And so, collecting a number of relics of the saints, he retraced his steps in the company of his fellows and reached the frontiers of Italy, where he met Liudprand, king of the Lombards, to whom he gave gifts and tokens of peace. He was honorably received by the king and rested awhile after the weary labors of the journey. After receiving many presents in return, he crossed the hills and the plains and scaled the steep mountain passes of the Alps.

He then traversed the territories of the Bavarians and their German neighbors, unknown to him till then, and, in accordance with the injunction of the Apostolic See, proceeded on his journey of inspection into Thuringia." Thus like the busy bee which, borne along by its softly buzzing wings, flits over fields and meadows and picks its way among a thousand different sweet-smelling flowers, testing with its discriminating tongue the secret hoards of honey bearing nectar and completely ignoring all bitter and poisonous juices, and then comes back with nectar to its hive and, to use an illustration from the words of the apostle, "test all things and hold on to what is good" (1 Thess 5.21). In Thuringia the holy man followed the mandate given him by the Apostolic See. He spoke to the senators of each tribe and the princes of the whole people with words of spiritual exhortation, recalling them to the true way of knowledge and the light of understanding that for the greater part they had lost through the perversity of their teachers. By preaching the Gospel and turning their minds away from evil toward a life of virtue and the observance of canonical decrees he reproved, admonished, and instructed to the best of his ability the priests and the elders, some of whom devoted themselves to the true worship of Almighty God, while others, contaminated and polluted by unchastity, had forsaken the life of continence to which, as ministers of the altar, they were vowed.
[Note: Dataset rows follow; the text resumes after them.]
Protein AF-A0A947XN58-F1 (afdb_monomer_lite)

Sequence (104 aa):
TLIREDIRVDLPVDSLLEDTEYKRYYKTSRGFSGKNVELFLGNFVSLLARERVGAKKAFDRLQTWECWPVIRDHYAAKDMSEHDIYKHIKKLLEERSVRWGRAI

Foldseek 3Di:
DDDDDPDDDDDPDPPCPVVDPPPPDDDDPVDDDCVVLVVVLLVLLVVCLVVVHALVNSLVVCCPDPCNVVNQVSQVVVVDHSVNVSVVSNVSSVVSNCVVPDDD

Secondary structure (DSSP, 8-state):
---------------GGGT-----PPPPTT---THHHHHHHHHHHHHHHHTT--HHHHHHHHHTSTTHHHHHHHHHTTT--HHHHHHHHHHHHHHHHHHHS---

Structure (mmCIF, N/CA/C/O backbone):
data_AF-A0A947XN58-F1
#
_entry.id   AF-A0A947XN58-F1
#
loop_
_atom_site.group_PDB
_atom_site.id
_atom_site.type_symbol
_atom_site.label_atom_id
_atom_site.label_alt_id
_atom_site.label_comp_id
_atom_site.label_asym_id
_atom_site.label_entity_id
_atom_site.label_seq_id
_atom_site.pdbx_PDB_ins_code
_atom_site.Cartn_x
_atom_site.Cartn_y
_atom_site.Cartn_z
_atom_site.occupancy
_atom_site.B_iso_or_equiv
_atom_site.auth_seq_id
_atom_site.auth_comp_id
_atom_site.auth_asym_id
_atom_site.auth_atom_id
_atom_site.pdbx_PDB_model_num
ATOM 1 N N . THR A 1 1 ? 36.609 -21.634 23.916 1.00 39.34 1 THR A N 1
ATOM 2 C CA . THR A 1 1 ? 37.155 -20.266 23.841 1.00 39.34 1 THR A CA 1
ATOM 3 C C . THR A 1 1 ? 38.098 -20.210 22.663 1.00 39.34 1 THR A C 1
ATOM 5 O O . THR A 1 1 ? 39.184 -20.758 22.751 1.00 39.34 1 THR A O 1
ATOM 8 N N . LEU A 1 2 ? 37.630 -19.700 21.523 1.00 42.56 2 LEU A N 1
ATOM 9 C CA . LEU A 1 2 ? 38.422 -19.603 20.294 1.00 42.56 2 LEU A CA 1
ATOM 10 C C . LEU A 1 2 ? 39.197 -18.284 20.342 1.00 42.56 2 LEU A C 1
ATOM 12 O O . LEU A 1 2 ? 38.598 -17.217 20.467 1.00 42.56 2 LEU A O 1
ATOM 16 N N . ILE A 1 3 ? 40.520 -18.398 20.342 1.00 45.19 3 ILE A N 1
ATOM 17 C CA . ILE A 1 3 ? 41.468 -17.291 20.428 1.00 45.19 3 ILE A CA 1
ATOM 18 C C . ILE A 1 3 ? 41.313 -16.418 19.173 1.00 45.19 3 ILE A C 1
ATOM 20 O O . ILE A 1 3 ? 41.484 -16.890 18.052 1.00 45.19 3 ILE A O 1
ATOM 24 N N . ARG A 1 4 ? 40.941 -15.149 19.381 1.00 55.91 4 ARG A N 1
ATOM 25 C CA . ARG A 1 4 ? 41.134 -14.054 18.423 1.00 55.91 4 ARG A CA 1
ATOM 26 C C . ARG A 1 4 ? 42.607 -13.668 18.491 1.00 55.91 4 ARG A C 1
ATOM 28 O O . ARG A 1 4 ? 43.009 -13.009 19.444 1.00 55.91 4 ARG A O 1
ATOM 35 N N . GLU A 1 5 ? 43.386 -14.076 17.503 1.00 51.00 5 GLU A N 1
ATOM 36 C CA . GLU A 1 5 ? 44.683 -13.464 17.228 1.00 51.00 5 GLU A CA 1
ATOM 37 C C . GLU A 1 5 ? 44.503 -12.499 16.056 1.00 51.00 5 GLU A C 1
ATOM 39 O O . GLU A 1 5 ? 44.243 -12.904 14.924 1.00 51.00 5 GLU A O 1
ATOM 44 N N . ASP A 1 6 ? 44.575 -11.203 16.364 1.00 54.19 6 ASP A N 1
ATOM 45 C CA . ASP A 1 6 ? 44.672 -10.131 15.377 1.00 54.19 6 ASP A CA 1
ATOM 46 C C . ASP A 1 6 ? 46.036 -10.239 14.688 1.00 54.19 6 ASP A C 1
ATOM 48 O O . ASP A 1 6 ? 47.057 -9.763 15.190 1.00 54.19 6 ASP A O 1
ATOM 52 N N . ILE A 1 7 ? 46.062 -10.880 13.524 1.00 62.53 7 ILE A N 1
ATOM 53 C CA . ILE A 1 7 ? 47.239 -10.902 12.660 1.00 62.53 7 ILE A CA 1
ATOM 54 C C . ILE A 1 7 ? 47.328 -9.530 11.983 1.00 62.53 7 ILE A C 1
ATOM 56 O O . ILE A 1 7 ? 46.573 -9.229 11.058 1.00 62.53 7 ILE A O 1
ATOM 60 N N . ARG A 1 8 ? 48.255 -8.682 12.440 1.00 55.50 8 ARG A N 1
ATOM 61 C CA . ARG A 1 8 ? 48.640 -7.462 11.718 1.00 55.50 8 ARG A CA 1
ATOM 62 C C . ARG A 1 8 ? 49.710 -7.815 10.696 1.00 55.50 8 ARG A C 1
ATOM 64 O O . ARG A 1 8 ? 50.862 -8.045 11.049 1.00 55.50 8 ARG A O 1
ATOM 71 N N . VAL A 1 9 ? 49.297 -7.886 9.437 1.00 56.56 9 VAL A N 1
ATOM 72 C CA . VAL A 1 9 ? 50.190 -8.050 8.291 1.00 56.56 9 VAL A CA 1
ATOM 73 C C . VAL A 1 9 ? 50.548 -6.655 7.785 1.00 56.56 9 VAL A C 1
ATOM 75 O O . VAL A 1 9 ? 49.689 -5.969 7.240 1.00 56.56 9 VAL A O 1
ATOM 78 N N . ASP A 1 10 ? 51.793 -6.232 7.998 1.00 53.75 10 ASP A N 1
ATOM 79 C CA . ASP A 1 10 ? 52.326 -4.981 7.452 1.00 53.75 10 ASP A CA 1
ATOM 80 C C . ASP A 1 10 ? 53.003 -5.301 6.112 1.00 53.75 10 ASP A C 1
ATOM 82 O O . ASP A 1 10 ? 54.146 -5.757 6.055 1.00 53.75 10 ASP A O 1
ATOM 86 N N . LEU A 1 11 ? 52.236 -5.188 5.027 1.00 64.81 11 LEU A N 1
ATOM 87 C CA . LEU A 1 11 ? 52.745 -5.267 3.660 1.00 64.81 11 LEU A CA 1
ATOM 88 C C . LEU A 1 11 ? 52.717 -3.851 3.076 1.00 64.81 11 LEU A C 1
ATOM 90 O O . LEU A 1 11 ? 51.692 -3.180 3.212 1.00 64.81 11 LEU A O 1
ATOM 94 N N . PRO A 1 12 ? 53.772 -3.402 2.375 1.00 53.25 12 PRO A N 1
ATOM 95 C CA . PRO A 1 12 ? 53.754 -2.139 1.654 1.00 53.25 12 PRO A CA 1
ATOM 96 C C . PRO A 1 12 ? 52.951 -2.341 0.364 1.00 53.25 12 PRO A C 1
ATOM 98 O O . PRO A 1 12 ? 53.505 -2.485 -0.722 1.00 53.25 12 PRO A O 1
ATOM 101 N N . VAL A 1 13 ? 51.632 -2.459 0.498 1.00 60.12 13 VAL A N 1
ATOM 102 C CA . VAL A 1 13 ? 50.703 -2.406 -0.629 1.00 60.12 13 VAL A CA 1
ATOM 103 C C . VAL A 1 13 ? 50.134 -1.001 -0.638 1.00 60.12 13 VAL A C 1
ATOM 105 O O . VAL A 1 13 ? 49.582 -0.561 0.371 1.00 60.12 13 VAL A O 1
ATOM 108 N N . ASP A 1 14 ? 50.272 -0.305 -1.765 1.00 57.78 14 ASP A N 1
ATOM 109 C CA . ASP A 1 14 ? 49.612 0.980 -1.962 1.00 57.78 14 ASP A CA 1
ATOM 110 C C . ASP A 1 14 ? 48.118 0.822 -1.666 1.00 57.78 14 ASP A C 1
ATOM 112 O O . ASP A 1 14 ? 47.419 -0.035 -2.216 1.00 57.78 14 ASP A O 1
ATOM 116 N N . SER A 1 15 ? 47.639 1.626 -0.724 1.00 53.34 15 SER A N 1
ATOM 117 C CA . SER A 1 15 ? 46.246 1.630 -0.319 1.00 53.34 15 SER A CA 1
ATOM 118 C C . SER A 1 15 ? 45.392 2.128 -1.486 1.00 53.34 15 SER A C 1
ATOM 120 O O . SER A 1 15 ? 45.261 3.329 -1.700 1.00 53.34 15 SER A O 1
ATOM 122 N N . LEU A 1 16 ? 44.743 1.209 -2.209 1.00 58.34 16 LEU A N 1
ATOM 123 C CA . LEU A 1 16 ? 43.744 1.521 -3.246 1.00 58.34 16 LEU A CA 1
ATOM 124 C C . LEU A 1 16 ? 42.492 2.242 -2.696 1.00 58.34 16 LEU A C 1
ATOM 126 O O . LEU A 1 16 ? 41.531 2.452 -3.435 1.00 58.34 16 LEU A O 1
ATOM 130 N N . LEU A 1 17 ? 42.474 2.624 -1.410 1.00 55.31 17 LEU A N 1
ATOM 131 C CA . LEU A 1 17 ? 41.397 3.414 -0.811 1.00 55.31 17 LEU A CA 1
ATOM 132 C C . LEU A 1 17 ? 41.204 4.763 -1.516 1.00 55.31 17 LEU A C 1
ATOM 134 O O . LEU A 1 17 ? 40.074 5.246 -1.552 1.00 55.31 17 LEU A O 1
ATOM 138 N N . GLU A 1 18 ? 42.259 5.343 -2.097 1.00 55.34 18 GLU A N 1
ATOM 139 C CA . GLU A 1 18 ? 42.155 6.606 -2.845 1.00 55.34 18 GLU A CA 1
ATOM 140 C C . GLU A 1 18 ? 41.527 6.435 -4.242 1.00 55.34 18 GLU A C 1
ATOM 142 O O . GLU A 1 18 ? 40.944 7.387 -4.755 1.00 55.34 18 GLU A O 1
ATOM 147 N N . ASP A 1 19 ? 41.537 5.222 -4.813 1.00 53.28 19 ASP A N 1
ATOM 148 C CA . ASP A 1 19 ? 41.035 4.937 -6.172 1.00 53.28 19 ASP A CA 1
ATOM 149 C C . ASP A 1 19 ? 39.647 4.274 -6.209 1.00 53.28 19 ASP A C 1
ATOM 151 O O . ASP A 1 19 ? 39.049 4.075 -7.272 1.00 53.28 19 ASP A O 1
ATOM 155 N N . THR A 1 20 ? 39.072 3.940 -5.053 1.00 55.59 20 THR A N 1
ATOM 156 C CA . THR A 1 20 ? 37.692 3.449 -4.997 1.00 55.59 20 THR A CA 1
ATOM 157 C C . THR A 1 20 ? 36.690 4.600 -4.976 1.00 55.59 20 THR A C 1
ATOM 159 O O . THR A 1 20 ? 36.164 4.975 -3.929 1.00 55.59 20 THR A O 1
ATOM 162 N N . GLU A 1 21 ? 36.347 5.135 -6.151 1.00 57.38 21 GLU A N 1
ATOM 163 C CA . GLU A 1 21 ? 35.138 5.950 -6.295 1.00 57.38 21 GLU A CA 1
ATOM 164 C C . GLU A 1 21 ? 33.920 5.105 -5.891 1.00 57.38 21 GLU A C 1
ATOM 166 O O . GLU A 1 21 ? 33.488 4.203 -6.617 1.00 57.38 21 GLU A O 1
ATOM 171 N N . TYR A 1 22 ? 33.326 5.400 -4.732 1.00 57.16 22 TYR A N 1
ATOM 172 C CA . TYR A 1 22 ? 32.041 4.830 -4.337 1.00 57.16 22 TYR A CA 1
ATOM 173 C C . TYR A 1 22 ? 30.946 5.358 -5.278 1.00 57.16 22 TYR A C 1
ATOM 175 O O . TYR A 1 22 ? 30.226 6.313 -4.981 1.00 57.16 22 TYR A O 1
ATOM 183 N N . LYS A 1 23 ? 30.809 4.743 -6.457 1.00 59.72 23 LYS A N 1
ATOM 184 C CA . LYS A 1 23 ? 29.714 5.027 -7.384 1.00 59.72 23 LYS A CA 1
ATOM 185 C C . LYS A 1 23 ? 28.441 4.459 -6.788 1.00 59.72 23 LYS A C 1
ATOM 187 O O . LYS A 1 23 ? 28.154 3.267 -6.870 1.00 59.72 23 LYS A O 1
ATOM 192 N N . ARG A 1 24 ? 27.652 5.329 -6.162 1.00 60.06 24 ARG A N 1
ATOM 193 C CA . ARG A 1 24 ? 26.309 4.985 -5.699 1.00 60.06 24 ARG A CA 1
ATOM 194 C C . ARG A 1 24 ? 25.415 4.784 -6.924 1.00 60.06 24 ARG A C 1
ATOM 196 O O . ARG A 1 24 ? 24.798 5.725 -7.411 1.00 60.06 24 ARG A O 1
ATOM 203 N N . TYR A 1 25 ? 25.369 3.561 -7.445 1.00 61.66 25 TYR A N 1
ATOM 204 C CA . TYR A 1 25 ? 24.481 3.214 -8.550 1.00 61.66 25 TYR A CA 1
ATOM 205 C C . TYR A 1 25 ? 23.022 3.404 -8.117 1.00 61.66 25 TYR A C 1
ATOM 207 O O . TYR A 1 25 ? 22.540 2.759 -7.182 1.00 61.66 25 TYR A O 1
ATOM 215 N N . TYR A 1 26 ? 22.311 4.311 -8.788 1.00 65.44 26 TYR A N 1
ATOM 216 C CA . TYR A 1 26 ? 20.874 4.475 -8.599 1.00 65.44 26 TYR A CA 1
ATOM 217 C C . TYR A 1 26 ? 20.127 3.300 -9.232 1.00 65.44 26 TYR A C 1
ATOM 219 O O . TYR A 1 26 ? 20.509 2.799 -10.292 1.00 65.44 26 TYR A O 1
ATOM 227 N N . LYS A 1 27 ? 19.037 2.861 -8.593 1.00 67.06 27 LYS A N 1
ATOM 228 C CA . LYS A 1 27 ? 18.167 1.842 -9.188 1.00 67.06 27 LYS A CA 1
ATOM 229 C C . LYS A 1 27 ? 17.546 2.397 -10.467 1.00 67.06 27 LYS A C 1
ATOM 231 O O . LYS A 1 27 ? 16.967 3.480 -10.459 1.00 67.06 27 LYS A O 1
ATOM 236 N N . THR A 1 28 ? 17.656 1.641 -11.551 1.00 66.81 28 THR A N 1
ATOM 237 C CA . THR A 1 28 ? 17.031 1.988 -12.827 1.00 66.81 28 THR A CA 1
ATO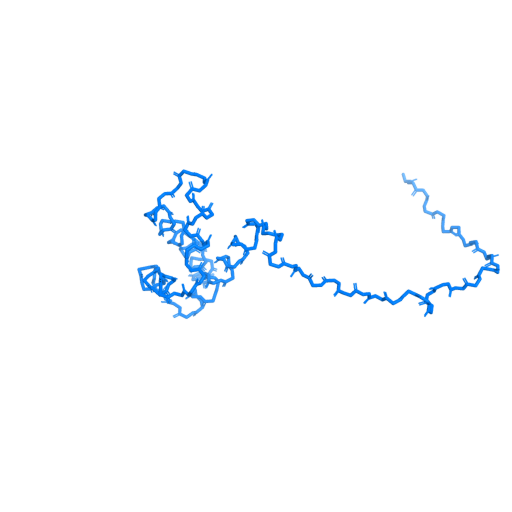M 238 C C . THR A 1 28 ? 15.554 1.597 -12.816 1.00 66.81 28 THR A C 1
ATOM 240 O O . THR A 1 28 ? 15.152 0.645 -12.144 1.00 66.81 28 THR A O 1
ATOM 243 N N . SER A 1 29 ? 14.734 2.305 -13.595 1.00 66.81 29 SER A N 1
ATOM 244 C CA . SER A 1 29 ? 13.294 2.029 -13.732 1.00 66.81 29 SER A CA 1
ATOM 245 C C . SER A 1 29 ? 12.980 0.641 -14.307 1.00 66.81 29 SER A C 1
ATOM 247 O O . SER A 1 29 ? 11.873 0.144 -14.133 1.00 66.81 29 SER A O 1
ATOM 249 N N . ARG A 1 30 ? 13.953 -0.005 -14.965 1.00 64.12 30 ARG A N 1
ATOM 250 C CA . ARG A 1 30 ? 13.805 -1.326 -15.597 1.00 64.12 30 ARG A CA 1
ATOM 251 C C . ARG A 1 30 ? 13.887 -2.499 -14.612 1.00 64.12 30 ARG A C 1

Afterward, accompanied by his brethren, he went into Francia, and, on learning of the death of Radbod, king of the Frisians, being desirous that Frisia also should hear the Word of God, he joyfully took ship and sailed up the river. In this way he reached districts that had hitherto been left untouched by the preaching of the Gospel. The ending of the persecution raised by the savage King Radbod permitted him to scatter abroad the seed of Christian teaching to feed with wholesome doctrine those who had been famished by pagan superstition. The results of this work, so close to his heart, were swift and spontaneous. The divine light illumined their hearts, the authority of the glorious leader Charles over the Frisians was strengthened, the word of truth was blazened abroad, the voice of preachers filled the land, and the venerable Willibrord with his fellow missioners propagated the Gospel.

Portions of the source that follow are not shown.